Zhiguli (Жигули) was a designation of cars based on the Fiat 124 manufactured in Russia and the Soviet Union by AvtoVAZ (formerly VAZ) from 1970 to 2012 and somewhat longer in some places abroad. For the majority of export markets however the cars were sold under the Lada brand.

The car was also manufactured in Ukraine and in Egypt. In Egypt the last car of this model was manufactured in 2014.

The designation is named after the Zhiguli Mountains by the Volga River, to match the name of the plant ('VAZ' stands for "Volzhsky Avtomobilny Zavod" or "Volga Automobile Plant").

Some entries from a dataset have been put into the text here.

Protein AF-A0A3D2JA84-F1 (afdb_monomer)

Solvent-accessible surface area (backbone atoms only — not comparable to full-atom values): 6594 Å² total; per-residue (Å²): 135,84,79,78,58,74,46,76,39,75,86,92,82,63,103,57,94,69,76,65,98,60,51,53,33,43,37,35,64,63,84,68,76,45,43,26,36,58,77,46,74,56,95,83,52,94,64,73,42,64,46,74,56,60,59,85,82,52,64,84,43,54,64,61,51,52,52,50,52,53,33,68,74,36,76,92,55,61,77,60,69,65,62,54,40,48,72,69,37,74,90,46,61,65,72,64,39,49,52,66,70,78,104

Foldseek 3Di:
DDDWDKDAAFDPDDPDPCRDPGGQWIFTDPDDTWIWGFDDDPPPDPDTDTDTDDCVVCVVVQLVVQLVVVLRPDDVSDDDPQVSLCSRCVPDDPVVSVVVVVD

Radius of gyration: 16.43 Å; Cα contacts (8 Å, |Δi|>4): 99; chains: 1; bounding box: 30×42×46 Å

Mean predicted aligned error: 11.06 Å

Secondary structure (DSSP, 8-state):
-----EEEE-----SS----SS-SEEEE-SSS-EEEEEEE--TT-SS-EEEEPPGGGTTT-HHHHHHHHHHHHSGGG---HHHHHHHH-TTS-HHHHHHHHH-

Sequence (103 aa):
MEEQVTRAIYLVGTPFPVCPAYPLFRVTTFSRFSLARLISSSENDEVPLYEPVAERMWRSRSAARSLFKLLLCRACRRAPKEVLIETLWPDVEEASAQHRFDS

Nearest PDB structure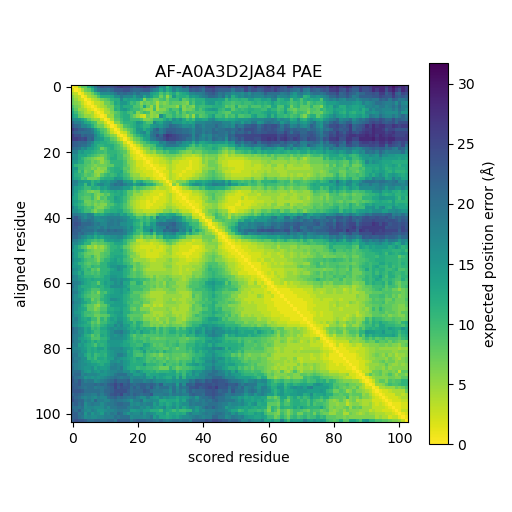s (foldseek):
  3tvl-assembly2_B  TM=3.468E-01  e=3.885E+00  Homo sapiens
  3tvl-assembly1_A  TM=3.293E-01  e=3.423E+00  Homo sapiens

pLDDT: mean 73.34, std 11.17, range [40.22, 90.5]

Structure (mmCIF, N/CA/C/O backbone):
data_AF-A0A3D2JA84-F1
#
_entry.id   AF-A0A3D2JA84-F1
#
loop_
_atom_site.group_PDB
_atom_site.id
_atom_site.type_symbol
_atom_site.label_atom_id
_atom_site.label_alt_id
_atom_site.label_comp_id
_atom_site.label_asym_id
_atom_site.label_entity_id
_atom_site.label_seq_id
_atom_site.pdbx_PDB_ins_code
_atom_site.Cartn_x
_atom_site.Cartn_y
_atom_site.Cartn_z
_atom_site.occupancy
_atom_site.B_iso_or_equiv
_atom_site.auth_seq_id
_atom_site.auth_comp_id
_atom_site.auth_asym_id
_atom_site.auth_atom_id
_atom_site.pdbx_PDB_model_num
ATOM 1 N N . MET A 1 1 ? -0.740 -21.507 -11.382 1.00 40.22 1 MET A N 1
ATOM 2 C CA . MET A 1 1 ? -0.282 -20.318 -12.128 1.00 40.22 1 MET A CA 1
ATOM 3 C C . MET A 1 1 ? -0.590 -19.135 -11.223 1.00 40.22 1 MET A C 1
ATOM 5 O O . MET A 1 1 ? -1.736 -18.723 -11.158 1.00 40.22 1 MET A O 1
ATOM 9 N N . GLU A 1 2 ? 0.353 -18.749 -10.363 1.00 46.22 2 GLU A N 1
ATOM 10 C CA . GLU A 1 2 ? 0.124 -17.691 -9.368 1.00 46.22 2 GLU A CA 1
ATOM 11 C C . GLU A 1 2 ? 0.264 -16.326 -10.048 1.00 46.22 2 GLU A C 1
ATOM 13 O O . GLU A 1 2 ? 1.331 -15.975 -10.552 1.00 46.22 2 GLU A O 1
ATOM 18 N N . GLU A 1 3 ? -0.839 -15.587 -10.121 1.00 51.53 3 GLU A N 1
ATOM 19 C CA . GLU A 1 3 ? -0.905 -14.281 -10.768 1.00 51.53 3 GLU A CA 1
ATOM 20 C C . GLU A 1 3 ? -0.234 -13.231 -9.866 1.00 51.53 3 GLU A C 1
ATOM 22 O O . GLU A 1 3 ? -0.725 -12.884 -8.791 1.00 51.53 3 GLU A O 1
ATOM 27 N N . GLN A 1 4 ? 0.945 -12.752 -10.268 1.00 51.50 4 GLN A N 1
ATOM 28 C CA . GLN A 1 4 ? 1.647 -11.698 -9.541 1.00 51.50 4 GLN A CA 1
ATOM 29 C C . GLN A 1 4 ? 0.957 -10.353 -9.787 1.00 51.50 4 GLN A C 1
ATOM 31 O O . GLN A 1 4 ? 1.069 -9.766 -10.860 1.00 51.50 4 GLN A O 1
ATOM 36 N N . VAL A 1 5 ? 0.262 -9.834 -8.773 1.00 60.75 5 VAL A N 1
ATOM 37 C CA . VAL A 1 5 ? -0.391 -8.521 -8.858 1.00 60.75 5 VAL A CA 1
ATOM 38 C C . VAL A 1 5 ? 0.602 -7.420 -8.475 1.00 60.75 5 VAL A C 1
ATOM 40 O O . VAL A 1 5 ? 0.839 -7.154 -7.294 1.00 60.75 5 VAL A O 1
ATOM 43 N N . THR A 1 6 ? 1.184 -6.755 -9.474 1.00 67.50 6 THR A N 1
ATOM 44 C CA . THR A 1 6 ? 1.996 -5.541 -9.288 1.00 67.50 6 THR A CA 1
ATOM 45 C C . THR A 1 6 ? 1.111 -4.301 -9.377 1.00 67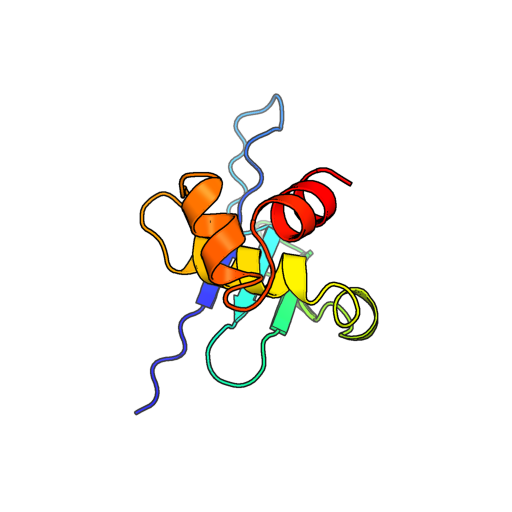.50 6 THR A C 1
ATOM 47 O O . THR A 1 6 ? 0.380 -4.123 -10.350 1.00 67.50 6 THR A O 1
ATOM 50 N N . ARG A 1 7 ? 1.185 -3.405 -8.382 1.00 69.56 7 ARG A N 1
ATOM 51 C CA . ARG A 1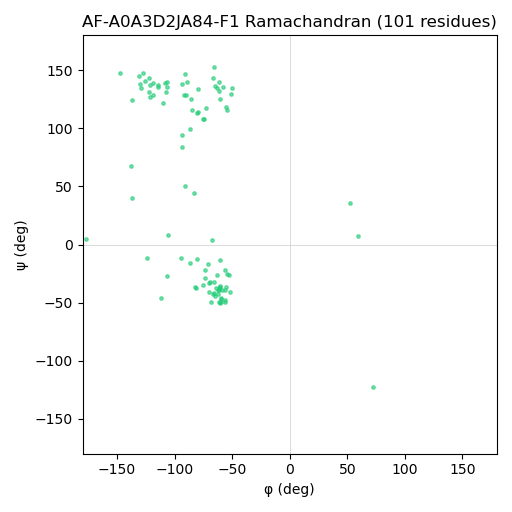 7 ? 0.452 -2.126 -8.405 1.00 69.56 7 ARG A CA 1
ATOM 52 C C . ARG A 1 7 ? 1.397 -0.928 -8.477 1.00 69.56 7 ARG A C 1
ATOM 54 O O . ARG A 1 7 ? 2.415 -0.864 -7.789 1.00 69.56 7 ARG A O 1
ATOM 61 N N . ALA A 1 8 ? 1.014 0.025 -9.322 1.00 71.00 8 ALA A N 1
ATOM 62 C CA . ALA A 1 8 ? 1.727 1.260 -9.629 1.00 71.00 8 ALA A CA 1
ATOM 63 C C . ALA A 1 8 ? 1.251 2.421 -8.735 1.00 71.00 8 ALA A C 1
ATOM 65 O O . ALA A 1 8 ? 0.048 2.572 -8.496 1.00 71.00 8 ALA A O 1
ATOM 66 N N . ILE A 1 9 ? 2.168 3.252 -8.233 1.00 69.81 9 ILE A N 1
ATOM 67 C CA . ILE A 1 9 ? 1.837 4.454 -7.449 1.00 69.81 9 ILE A CA 1
ATOM 68 C C . ILE A 1 9 ? 2.416 5.694 -8.120 1.00 69.81 9 ILE A C 1
ATOM 70 O O . ILE A 1 9 ? 3.618 5.772 -8.375 1.00 69.81 9 ILE A O 1
ATOM 74 N N . TYR A 1 10 ? 1.538 6.670 -8.336 1.00 65.38 10 TYR A N 1
ATOM 75 C CA . TYR A 1 10 ? 1.839 7.994 -8.862 1.00 65.38 10 TYR A CA 1
ATOM 76 C C . TYR A 1 10 ? 1.550 9.017 -7.759 1.00 65.38 10 TYR A C 1
ATOM 78 O O . TYR A 1 10 ? 0.528 8.906 -7.078 1.00 65.38 10 TYR A O 1
ATOM 86 N N . LEU A 1 11 ? 2.443 9.987 -7.552 1.00 59.66 11 LEU A N 1
ATOM 87 C CA . LEU A 1 11 ? 2.176 11.109 -6.653 1.00 59.66 11 LEU A CA 1
ATOM 88 C C . LEU A 1 11 ? 1.409 12.176 -7.436 1.00 59.66 11 LEU A C 1
ATOM 90 O O . LEU A 1 11 ? 1.931 12.732 -8.397 1.00 59.66 11 LEU A O 1
ATOM 94 N N . VAL A 1 12 ? 0.170 12.449 -7.032 1.00 54.47 12 VAL A N 1
ATOM 95 C CA . VAL A 1 12 ? -0.631 13.550 -7.579 1.00 54.47 12 VAL A CA 1
ATOM 96 C C . VAL A 1 12 ? -0.412 14.747 -6.660 1.00 54.47 12 VAL A C 1
ATOM 98 O O . VAL A 1 12 ? -1.025 14.830 -5.600 1.00 54.47 12 VAL A O 1
ATOM 101 N N . GLY A 1 13 ? 0.540 15.616 -7.001 1.00 47.47 13 GLY A N 1
ATOM 102 C CA . GLY A 1 13 ? 0.885 16.753 -6.139 1.00 47.47 13 GLY A CA 1
ATOM 103 C C . GLY A 1 13 ? 1.937 17.727 -6.668 1.00 47.47 13 GLY A C 1
ATOM 104 O O . GLY A 1 13 ? 2.321 18.637 -5.941 1.00 47.47 13 GLY A O 1
ATOM 105 N N . THR A 1 14 ? 2.421 17.577 -7.903 1.00 48.16 14 THR A N 1
ATOM 106 C CA . THR A 1 14 ? 3.318 18.566 -8.512 1.00 48.16 14 THR A CA 1
ATOM 107 C C . THR A 1 14 ? 2.506 19.643 -9.240 1.00 48.16 14 THR A C 1
ATOM 109 O O . THR A 1 14 ? 1.548 19.297 -9.928 1.00 48.16 14 THR A O 1
ATOM 112 N N . PRO A 1 15 ? 2.888 20.933 -9.164 1.00 53.94 15 PRO A N 1
ATOM 113 C CA . PRO A 1 15 ? 2.200 22.030 -9.860 1.00 53.94 15 PRO A CA 1
ATOM 114 C C . PRO A 1 15 ? 2.326 21.978 -11.397 1.00 53.94 15 PRO A C 1
ATOM 116 O O . PRO A 1 15 ? 1.837 22.869 -12.084 1.00 53.94 15 PRO A O 1
ATOM 119 N N . PHE A 1 16 ? 2.955 20.932 -11.945 1.00 48.12 16 PHE A N 1
ATOM 120 C CA . PHE A 1 16 ? 3.124 20.701 -13.376 1.00 48.12 16 PHE A CA 1
ATOM 121 C C . PHE A 1 16 ? 2.449 19.386 -13.798 1.00 48.12 16 PHE A C 1
ATOM 123 O O . PHE A 1 16 ? 2.598 18.382 -13.092 1.00 48.12 16 PHE A O 1
ATOM 130 N N . PRO A 1 17 ? 1.756 19.352 -14.954 1.00 53.16 17 PRO A N 1
ATOM 131 C CA . PRO A 1 17 ? 0.993 18.203 -15.433 1.00 53.16 17 PRO A CA 1
ATOM 132 C C . PRO A 1 17 ? 1.891 17.194 -16.162 1.00 53.16 17 PRO A C 1
ATOM 134 O O . PRO A 1 17 ? 1.548 16.703 -17.232 1.00 53.16 17 PRO A O 1
ATOM 137 N N . VAL A 1 18 ? 3.059 16.881 -15.608 1.00 56.91 18 VAL A N 1
ATOM 138 C CA . VAL A 1 18 ? 3.852 15.741 -16.075 1.00 56.91 18 VAL A CA 1
ATOM 139 C C . VAL A 1 18 ? 3.483 14.553 -15.208 1.00 56.91 18 VAL A C 1
ATOM 141 O O . VAL A 1 18 ? 4.124 14.262 -14.202 1.00 56.91 18 VAL A O 1
ATOM 144 N N . CYS A 1 19 ? 2.393 13.878 -15.581 1.00 57.56 19 CYS A N 1
ATOM 145 C CA . CYS A 1 19 ? 2.177 12.510 -15.128 1.00 57.56 19 CYS A CA 1
ATOM 146 C C . CYS A 1 19 ? 3.432 11.723 -15.525 1.00 57.56 19 CYS A C 1
ATOM 148 O O . CYS A 1 19 ? 3.714 11.636 -16.722 1.00 57.56 19 CYS A O 1
ATOM 150 N N . PRO A 1 20 ? 4.223 11.201 -14.573 1.00 66.06 20 PRO A N 1
ATOM 151 C CA . PRO A 1 20 ? 5.435 10.499 -14.946 1.00 66.06 20 PRO A CA 1
ATOM 152 C C . PRO A 1 20 ? 5.033 9.269 -15.765 1.00 66.06 20 PRO A C 1
ATOM 154 O O . PRO A 1 20 ? 4.100 8.554 -15.389 1.00 66.06 20 PRO A O 1
ATOM 157 N N . ALA A 1 21 ? 5.730 9.030 -16.881 1.00 75.50 21 ALA A N 1
ATOM 158 C CA . ALA A 1 21 ? 5.468 7.893 -17.772 1.00 75.50 21 ALA A CA 1
ATOM 159 C C . ALA A 1 21 ? 5.490 6.551 -17.016 1.00 75.50 21 ALA A C 1
ATOM 161 O O . ALA A 1 21 ? 4.817 5.591 -17.389 1.00 75.50 21 ALA A O 1
ATOM 162 N N . TYR A 1 22 ? 6.211 6.518 -15.891 1.00 77.56 22 TYR A N 1
ATOM 163 C CA . TYR A 1 22 ? 6.362 5.358 -15.032 1.00 77.56 22 TYR A CA 1
ATOM 164 C C . TYR A 1 22 ? 6.014 5.677 -13.574 1.00 77.56 22 TYR A C 1
ATOM 166 O O . TYR A 1 22 ? 6.254 6.788 -13.096 1.00 77.56 22 TYR A O 1
ATOM 174 N N . PRO A 1 23 ? 5.466 4.705 -12.823 1.00 83.25 23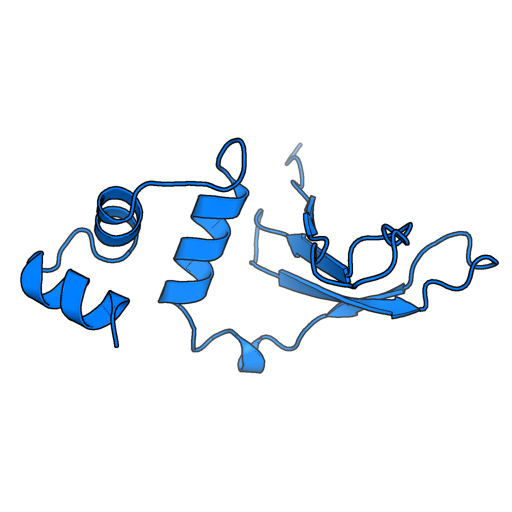 PRO A N 1
ATOM 175 C CA . PRO A 1 23 ? 5.165 4.909 -11.415 1.00 83.25 23 PRO A CA 1
ATOM 176 C C . PRO A 1 23 ? 6.439 5.089 -10.597 1.00 83.25 23 PRO A C 1
ATOM 178 O O . PRO A 1 23 ? 7.428 4.391 -10.815 1.00 83.25 23 PRO A O 1
ATOM 181 N N . LEU A 1 24 ? 6.384 5.964 -9.595 1.00 84.06 24 LEU A N 1
ATOM 182 C CA . LEU A 1 24 ? 7.510 6.242 -8.698 1.00 84.06 24 LEU A CA 1
ATOM 183 C C . LEU A 1 24 ? 7.819 5.057 -7.783 1.00 84.06 24 LEU A C 1
ATOM 185 O O . LEU A 1 24 ? 8.975 4.817 -7.435 1.00 84.06 24 LEU A O 1
ATOM 189 N N . PHE A 1 25 ? 6.780 4.305 -7.416 1.00 84.19 25 PHE A N 1
ATOM 190 C CA . PHE A 1 25 ? 6.905 3.097 -6.617 1.00 84.19 25 PHE A CA 1
ATOM 191 C C . PHE A 1 25 ? 6.155 1.931 -7.254 1.00 84.19 25 PHE A C 1
ATOM 193 O O . PHE A 1 25 ? 5.014 2.076 -7.709 1.00 84.19 25 PHE A O 1
ATOM 200 N N . ARG A 1 26 ? 6.788 0.758 -7.220 1.00 86.56 26 ARG A N 1
ATOM 201 C CA . ARG A 1 26 ? 6.167 -0.535 -7.515 1.00 86.56 26 ARG A CA 1
ATOM 202 C C . ARG A 1 26 ? 6.000 -1.314 -6.224 1.00 86.56 26 ARG A C 1
ATOM 204 O O . ARG A 1 26 ? 6.937 -1.423 -5.431 1.00 86.56 26 ARG A O 1
ATOM 211 N N . VAL A 1 27 ? 4.800 -1.846 -6.027 1.00 84.44 27 VAL A N 1
ATOM 212 C CA . VAL A 1 27 ? 4.464 -2.661 -4.861 1.00 84.44 27 VAL A CA 1
ATOM 213 C C . VAL A 1 27 ? 4.068 -4.046 -5.327 1.00 84.44 27 VAL A C 1
ATOM 215 O O . VAL A 1 27 ? 3.176 -4.185 -6.168 1.00 84.44 27 VAL A O 1
ATOM 218 N N . THR A 1 28 ? 4.694 -5.052 -4.728 1.00 82.25 28 THR A N 1
ATOM 219 C CA . THR A 1 28 ? 4.337 -6.458 -4.917 1.00 82.25 28 THR A CA 1
ATOM 220 C C . THR A 1 28 ? 3.713 -6.961 -3.627 1.00 82.25 28 THR A C 1
ATOM 222 O O . THR A 1 28 ? 4.321 -6.859 -2.559 1.00 82.25 28 THR A O 1
ATOM 225 N N . THR A 1 29 ? 2.475 -7.446 -3.701 1.00 73.19 29 THR A N 1
ATOM 226 C CA . THR A 1 29 ? 1.716 -7.905 -2.526 1.00 73.19 29 THR A CA 1
ATOM 227 C C . THR A 1 29 ? 1.591 -9.423 -2.439 1.00 73.19 29 THR A C 1
ATOM 229 O O . THR A 1 29 ? 1.478 -9.932 -1.326 1.00 73.19 29 THR A O 1
ATOM 232 N N . PHE A 1 30 ? 1.644 -10.136 -3.569 1.00 64.75 30 PHE A N 1
ATOM 233 C CA . PHE A 1 30 ? 1.655 -11.601 -3.615 1.00 64.75 30 PHE A CA 1
ATOM 234 C C . PHE A 1 30 ? 3.060 -12.141 -3.307 1.00 64.75 30 PHE A C 1
ATOM 236 O O . PHE A 1 30 ? 4.044 -11.636 -3.844 1.00 64.75 30 PHE A O 1
ATOM 243 N N . SER A 1 31 ? 3.146 -13.158 -2.440 1.00 68.69 31 SER A N 1
ATOM 244 C CA . SER A 1 31 ? 4.356 -13.643 -1.743 1.00 68.69 31 SER A CA 1
ATOM 245 C C . SER A 1 31 ? 4.858 -12.708 -0.622 1.00 68.69 31 SER A C 1
ATOM 247 O O . SER A 1 31 ? 4.131 -12.409 0.328 1.00 68.69 31 SER A O 1
ATOM 249 N N . ARG A 1 32 ? 6.109 -12.245 -0.687 1.00 74.62 32 ARG A N 1
ATOM 250 C CA . ARG A 1 32 ? 6.707 -11.289 0.243 1.00 74.62 32 ARG A CA 1
ATOM 251 C C . ARG A 1 32 ? 6.378 -9.876 -0.216 1.00 74.62 32 ARG A C 1
ATOM 253 O O . ARG A 1 32 ? 6.710 -9.488 -1.330 1.00 74.62 32 ARG A O 1
ATOM 260 N N . PHE A 1 33 ? 5.786 -9.086 0.681 1.00 78.69 33 PHE A N 1
ATOM 261 C CA . PHE A 1 33 ? 5.597 -7.657 0.437 1.00 78.69 33 PHE A CA 1
ATOM 262 C C . PHE A 1 33 ? 6.945 -7.009 0.110 1.00 78.69 33 PHE A C 1
ATOM 264 O O . PHE A 1 33 ? 7.843 -7.022 0.954 1.00 78.69 33 PHE A O 1
ATOM 271 N N . SER A 1 34 ? 7.069 -6.445 -1.086 1.00 83.12 34 SER A N 1
ATOM 272 C CA . SER A 1 34 ? 8.261 -5.730 -1.530 1.00 83.12 34 SER A CA 1
ATOM 273 C C . SER A 1 34 ? 7.877 -4.380 -2.126 1.00 83.12 34 SER A C 1
ATOM 275 O O . SER A 1 34 ? 6.812 -4.213 -2.726 1.00 83.12 34 SER A O 1
ATOM 277 N N . LEU A 1 35 ? 8.747 -3.399 -1.903 1.00 86.94 35 LEU A N 1
ATOM 278 C CA . LEU A 1 35 ? 8.614 -2.040 -2.405 1.00 86.94 35 LEU A CA 1
ATOM 279 C C . LEU A 1 35 ? 9.853 -1.742 -3.239 1.00 86.94 35 LEU A C 1
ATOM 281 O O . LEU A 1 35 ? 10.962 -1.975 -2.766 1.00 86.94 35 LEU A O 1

There have been 7 models of this designation: VAZ-2101, VAZ-2102, VAZ-2103, VAZ-2104, VAZ-2105, VAZ-2106, VAZ-2107, with modifications indicated by an extra digit, see List of AvtoVAZ vehicles. The longest-living model was VAZ-2105 (1979–2010).

After the collapse of the Soviet Union in 1991, a shortage of used cars meant that many export Zhigulis badged as Ladas were re-imported back from the West and hence the Lada brand became well known in Russia and the former Soviet states. The designation name was officially abandoned by the plant in the mid-1990s as Zhiguli was similar to the word gigolo (жиголо), so AvtoVAZ now uses the Lada brand universally in all markets.